The records:
--------

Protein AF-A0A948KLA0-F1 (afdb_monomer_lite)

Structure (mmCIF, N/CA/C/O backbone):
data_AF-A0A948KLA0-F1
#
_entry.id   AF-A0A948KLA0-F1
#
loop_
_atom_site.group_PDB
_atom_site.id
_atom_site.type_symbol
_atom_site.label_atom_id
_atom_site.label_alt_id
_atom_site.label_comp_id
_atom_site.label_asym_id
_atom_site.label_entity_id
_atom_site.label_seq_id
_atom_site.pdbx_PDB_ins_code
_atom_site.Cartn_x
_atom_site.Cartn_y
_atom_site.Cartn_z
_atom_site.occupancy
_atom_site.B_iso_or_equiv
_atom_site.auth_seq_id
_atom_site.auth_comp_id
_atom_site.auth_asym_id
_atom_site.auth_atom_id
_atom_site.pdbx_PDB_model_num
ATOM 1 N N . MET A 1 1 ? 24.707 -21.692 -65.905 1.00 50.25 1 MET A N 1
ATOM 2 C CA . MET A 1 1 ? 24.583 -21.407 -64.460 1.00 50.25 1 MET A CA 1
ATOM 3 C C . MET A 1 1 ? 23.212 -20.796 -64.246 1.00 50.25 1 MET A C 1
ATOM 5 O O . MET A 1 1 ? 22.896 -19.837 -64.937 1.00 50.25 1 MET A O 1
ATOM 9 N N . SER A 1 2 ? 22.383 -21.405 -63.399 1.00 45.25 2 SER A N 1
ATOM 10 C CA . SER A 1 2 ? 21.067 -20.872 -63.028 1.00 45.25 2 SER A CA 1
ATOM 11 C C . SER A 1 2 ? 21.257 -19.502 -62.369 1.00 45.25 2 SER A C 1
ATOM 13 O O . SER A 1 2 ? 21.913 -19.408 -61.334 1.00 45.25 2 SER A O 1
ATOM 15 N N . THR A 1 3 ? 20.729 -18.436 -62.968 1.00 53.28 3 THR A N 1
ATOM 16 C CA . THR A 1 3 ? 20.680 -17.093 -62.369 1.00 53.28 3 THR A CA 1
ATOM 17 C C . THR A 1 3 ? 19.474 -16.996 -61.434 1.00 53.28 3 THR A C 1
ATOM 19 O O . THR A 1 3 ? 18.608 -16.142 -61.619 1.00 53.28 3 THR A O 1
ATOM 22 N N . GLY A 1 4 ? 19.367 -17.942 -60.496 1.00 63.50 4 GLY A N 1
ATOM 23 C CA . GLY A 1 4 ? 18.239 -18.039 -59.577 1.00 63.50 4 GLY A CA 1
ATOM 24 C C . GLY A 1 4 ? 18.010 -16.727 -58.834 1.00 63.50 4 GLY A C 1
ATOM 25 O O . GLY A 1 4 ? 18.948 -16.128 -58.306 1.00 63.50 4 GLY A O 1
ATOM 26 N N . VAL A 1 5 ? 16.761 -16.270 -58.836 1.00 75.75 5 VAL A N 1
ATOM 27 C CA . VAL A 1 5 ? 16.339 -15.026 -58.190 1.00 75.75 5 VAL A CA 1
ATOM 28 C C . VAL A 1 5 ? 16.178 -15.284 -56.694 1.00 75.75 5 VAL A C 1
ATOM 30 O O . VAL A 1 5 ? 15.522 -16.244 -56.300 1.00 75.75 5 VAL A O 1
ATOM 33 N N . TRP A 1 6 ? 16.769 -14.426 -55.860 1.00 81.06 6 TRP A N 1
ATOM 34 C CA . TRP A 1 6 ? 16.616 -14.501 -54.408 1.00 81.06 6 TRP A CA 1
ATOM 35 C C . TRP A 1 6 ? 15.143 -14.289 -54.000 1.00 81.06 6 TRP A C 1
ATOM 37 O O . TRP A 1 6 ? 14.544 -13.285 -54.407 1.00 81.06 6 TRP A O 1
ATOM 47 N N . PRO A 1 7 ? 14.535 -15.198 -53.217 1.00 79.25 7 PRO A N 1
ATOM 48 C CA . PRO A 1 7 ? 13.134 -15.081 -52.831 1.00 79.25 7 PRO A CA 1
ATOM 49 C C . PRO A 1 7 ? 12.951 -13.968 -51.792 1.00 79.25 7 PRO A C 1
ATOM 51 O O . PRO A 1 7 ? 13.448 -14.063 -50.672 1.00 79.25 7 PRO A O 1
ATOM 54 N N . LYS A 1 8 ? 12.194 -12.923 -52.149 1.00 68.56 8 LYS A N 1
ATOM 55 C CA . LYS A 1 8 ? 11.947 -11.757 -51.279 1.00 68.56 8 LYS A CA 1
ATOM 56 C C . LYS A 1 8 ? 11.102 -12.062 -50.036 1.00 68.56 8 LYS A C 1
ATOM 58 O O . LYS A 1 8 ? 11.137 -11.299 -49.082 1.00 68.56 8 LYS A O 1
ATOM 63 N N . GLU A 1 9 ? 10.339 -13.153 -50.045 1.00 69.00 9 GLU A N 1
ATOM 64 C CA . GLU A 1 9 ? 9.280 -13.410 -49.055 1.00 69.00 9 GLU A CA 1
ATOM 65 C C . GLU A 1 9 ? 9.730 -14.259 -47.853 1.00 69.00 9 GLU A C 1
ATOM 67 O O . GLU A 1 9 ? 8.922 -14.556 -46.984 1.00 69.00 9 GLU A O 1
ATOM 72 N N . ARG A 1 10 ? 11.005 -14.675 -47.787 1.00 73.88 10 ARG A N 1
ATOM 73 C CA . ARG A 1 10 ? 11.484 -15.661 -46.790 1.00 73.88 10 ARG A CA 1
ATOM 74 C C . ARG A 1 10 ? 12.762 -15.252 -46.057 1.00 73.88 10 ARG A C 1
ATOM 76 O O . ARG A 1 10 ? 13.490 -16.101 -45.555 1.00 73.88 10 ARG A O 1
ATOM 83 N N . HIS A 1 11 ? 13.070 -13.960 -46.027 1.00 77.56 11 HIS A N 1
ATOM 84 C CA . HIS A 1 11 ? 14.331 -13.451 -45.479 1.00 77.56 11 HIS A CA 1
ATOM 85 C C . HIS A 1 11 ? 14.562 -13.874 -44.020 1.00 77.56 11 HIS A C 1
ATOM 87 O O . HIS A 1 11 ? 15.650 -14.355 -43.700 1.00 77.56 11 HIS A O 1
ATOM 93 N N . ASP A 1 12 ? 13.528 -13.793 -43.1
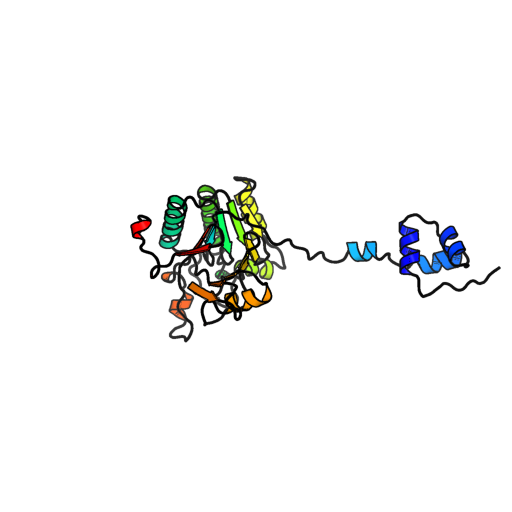83 1.00 73.44 12 ASP A N 1
ATOM 94 C CA . ASP A 1 12 ? 13.625 -14.105 -41.753 1.00 73.44 12 ASP A CA 1
ATOM 95 C C . ASP A 1 12 ? 13.822 -15.609 -41.504 1.00 73.44 12 ASP A C 1
ATOM 97 O O . ASP A 1 12 ? 14.670 -16.007 -40.707 1.00 73.44 12 ASP A O 1
ATOM 101 N N . GLU A 1 13 ? 13.115 -16.467 -42.249 1.00 82.25 13 GLU A N 1
ATOM 102 C CA . GLU A 1 13 ? 13.260 -17.928 -42.164 1.00 82.25 13 GLU A CA 1
ATOM 103 C C . GLU A 1 13 ? 14.663 -18.391 -42.586 1.00 82.25 13 GLU A C 1
ATOM 105 O O . GLU A 1 13 ? 15.268 -19.257 -41.952 1.00 82.25 13 GLU A O 1
ATOM 110 N N . LEU A 1 14 ? 15.207 -17.802 -43.656 1.00 85.88 14 LEU A N 1
ATOM 111 C CA . LEU A 1 14 ? 16.538 -18
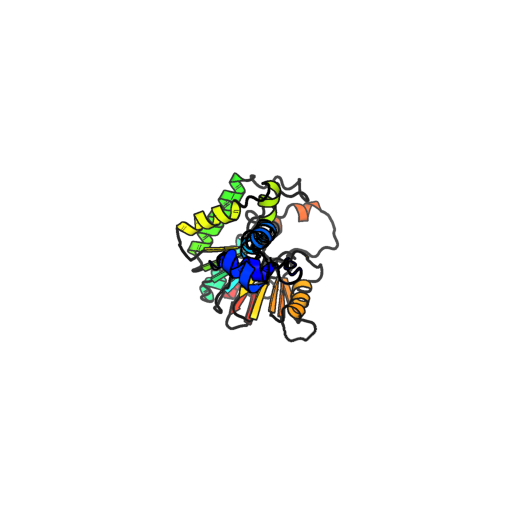.137 -44.165 1.00 85.88 14 LEU A CA 1
ATOM 112 C C . LEU A 1 14 ? 17.646 -17.607 -43.241 1.00 85.88 14 LEU A C 1
ATOM 114 O O . LEU A 1 14 ? 18.677 -18.262 -43.076 1.00 85.88 14 LEU A O 1
ATOM 118 N N . ALA A 1 15 ? 17.427 -16.458 -42.596 1.00 81.25 15 ALA A N 1
ATOM 119 C CA . ALA A 1 15 ? 18.317 -15.944 -41.561 1.00 81.25 15 ALA A CA 1
ATOM 120 C C . ALA A 1 15 ? 18.306 -16.826 -40.302 1.00 81.25 15 ALA A C 1
ATOM 122 O O . ALA A 1 15 ? 19.379 -17.105 -39.762 1.00 81.25 15 ALA A O 1
ATOM 123 N N . ALA A 1 16 ? 17.140 -17.335 -39.891 1.00 81.50 16 ALA A N 1
ATOM 124 C CA . ALA A 1 16 ? 17.010 -18.271 -38.773 1.00 81.50 16 ALA A CA 1
ATOM 125 C C . ALA A 1 16 ? 17.718 -19.613 -39.045 1.00 81.50 16 ALA A C 1
ATOM 127 O O . ALA A 1 16 ? 18.407 -20.142 -38.174 1.00 81.50 16 ALA A O 1
ATOM 128 N N . LEU A 1 17 ? 17.637 -20.145 -40.272 1.00 85.69 17 LEU A N 1
ATOM 129 C CA . LEU A 1 17 ? 18.378 -21.355 -40.661 1.00 85.69 17 LEU A CA 1
ATOM 130 C C . LEU A 1 17 ? 19.895 -21.168 -40.557 1.00 85.69 17 LEU A C 1
ATOM 132 O O . LEU A 1 17 ? 20.597 -22.079 -40.108 1.00 85.69 17 LEU A O 1
ATOM 136 N N . ARG A 1 18 ? 20.405 -19.993 -40.946 1.00 86.00 18 ARG A N 1
ATOM 137 C CA . ARG A 1 18 ? 21.824 -19.646 -40.797 1.00 86.00 18 ARG A CA 1
ATOM 138 C C . ARG A 1 18 ? 22.239 -19.623 -39.325 1.00 86.00 18 ARG A C 1
ATOM 140 O O . ARG A 1 18 ? 23.305 -20.133 -38.996 1.00 86.00 18 ARG A O 1
ATOM 147 N N . GLU A 1 19 ? 21.415 -19.062 -38.442 1.00 80.75 19 GLU A N 1
ATOM 148 C CA . GLU A 1 19 ? 21.686 -19.072 -36.996 1.00 80.75 19 GLU A CA 1
ATOM 149 C C . GLU A 1 19 ? 21.679 -20.469 -36.388 1.00 80.75 19 GLU A C 1
ATOM 151 O O . GLU A 1 19 ? 22.526 -20.777 -35.555 1.00 80.75 19 GLU A O 1
ATOM 156 N N . ALA A 1 20 ? 20.788 -21.339 -36.860 1.00 84.62 20 ALA A N 1
ATOM 157 C CA . ALA A 1 20 ? 20.754 -22.745 -36.472 1.00 84.62 20 ALA A CA 1
ATOM 158 C C . ALA A 1 20 ? 21.959 -23.560 -37.001 1.00 84.62 20 ALA A C 1
ATOM 160 O O . ALA A 1 20 ? 22.010 -24.775 -36.815 1.00 84.62 20 ALA A O 1
ATOM 161 N N . GLY A 1 21 ? 22.931 -22.916 -37.662 1.00 87.81 21 GLY A N 1
ATOM 162 C CA . GLY A 1 21 ? 24.170 -23.530 -38.145 1.00 87.81 21 GLY A CA 1
ATOM 163 C C . GLY A 1 21 ? 24.118 -24.031 -39.590 1.00 87.81 21 GLY A C 1
ATOM 164 O O . GLY A 1 21 ? 25.057 -24.690 -40.041 1.00 87.81 21 GLY A O 1
ATOM 165 N N . THR A 1 22 ? 23.056 -23.726 -40.343 1.00 91.81 22 THR A N 1
ATOM 166 C CA . THR A 1 22 ? 22.963 -24.106 -41.762 1.00 91.81 22 THR A CA 1
ATOM 167 C C . THR A 1 22 ? 23.948 -23.283 -42.591 1.00 91.81 22 THR A C 1
ATOM 169 O O . THR A 1 22 ? 23.996 -22.057 -42.494 1.00 91.81 22 THR A O 1
ATOM 172 N N . THR A 1 23 ? 24.737 -23.947 -43.439 1.00 93.69 23 THR A N 1
ATOM 173 C CA . THR A 1 23 ? 25.730 -23.261 -44.277 1.00 93.69 23 THR A CA 1
ATOM 174 C C . THR A 1 23 ? 25.061 -22.426 -45.371 1.00 93.69 23 THR A C 1
ATOM 176 O O . THR A 1 23 ? 24.019 -22.797 -45.913 1.00 93.69 23 THR A O 1
ATOM 179 N N . THR A 1 24 ? 25.698 -21.320 -45.766 1.00 90.81 24 THR A N 1
ATOM 180 C CA . THR A 1 24 ? 25.234 -20.464 -46.873 1.00 90.81 24 THR A CA 1
ATOM 181 C C . THR A 1 24 ? 25.036 -21.251 -48.169 1.00 90.81 24 THR A C 1
ATOM 183 O O . THR A 1 24 ? 24.081 -20.999 -48.899 1.00 90.81 24 THR A O 1
ATOM 186 N N . LYS A 1 25 ? 25.899 -22.241 -48.431 1.00 94.00 25 LYS A N 1
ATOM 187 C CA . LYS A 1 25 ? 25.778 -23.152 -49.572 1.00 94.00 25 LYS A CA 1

--------

Exercise:
"ATOM 101 N N" marks the first line to copy, and "ATOM 119 C CA" marks the last. Repeat that stretch above exactly, with no pictures.

Answer box:
ATOM 101 N N . GLU A 1 13 ? 13.115 -16.467 -42.249 1.00 82.25 13 GLU A N 1
ATOM 102 C CA . GLU A 1 13 ? 13.260 -17.928 -42.164 1.00 82.25 13 GLU A CA 1
ATOM 103 C C . GLU A 1 13 ? 14.663 -18.391 -42.586 1.00 82.25 13 GLU A C 1
ATOM 105 O O . GLU A 1 13 ? 15.268 -19.257 -41.952 1.00 82.25 13 GLU A O 1
ATOM 110 N N . LEU A 1 14 ? 15.207 -17.802 -43.656 1.00 85.88 14 LEU A N 1
ATOM 111 C CA . LEU A 1 14 ? 16.538 -18
.137 -44.165 1.00 85.88 14 LEU A CA 1
ATOM 112 C C . LEU A 1 14 ? 17.646 -17.607 -43.241 1.00 85.88 14 LEU A C 1
ATOM 114 O O . LEU A 1 14 ? 18.677 -18.262 -43.076 1.00 85.88 14 LEU A O 1
ATOM 118 N N . ALA A 1 15 ? 17.427 -16.458 -42.596 1.00 81.25 15 ALA A N 1
ATOM 119 C CA . ALA A 1 15 ? 18.317 -15.944 -41.561 1.00 81.25 15 ALA A CA 1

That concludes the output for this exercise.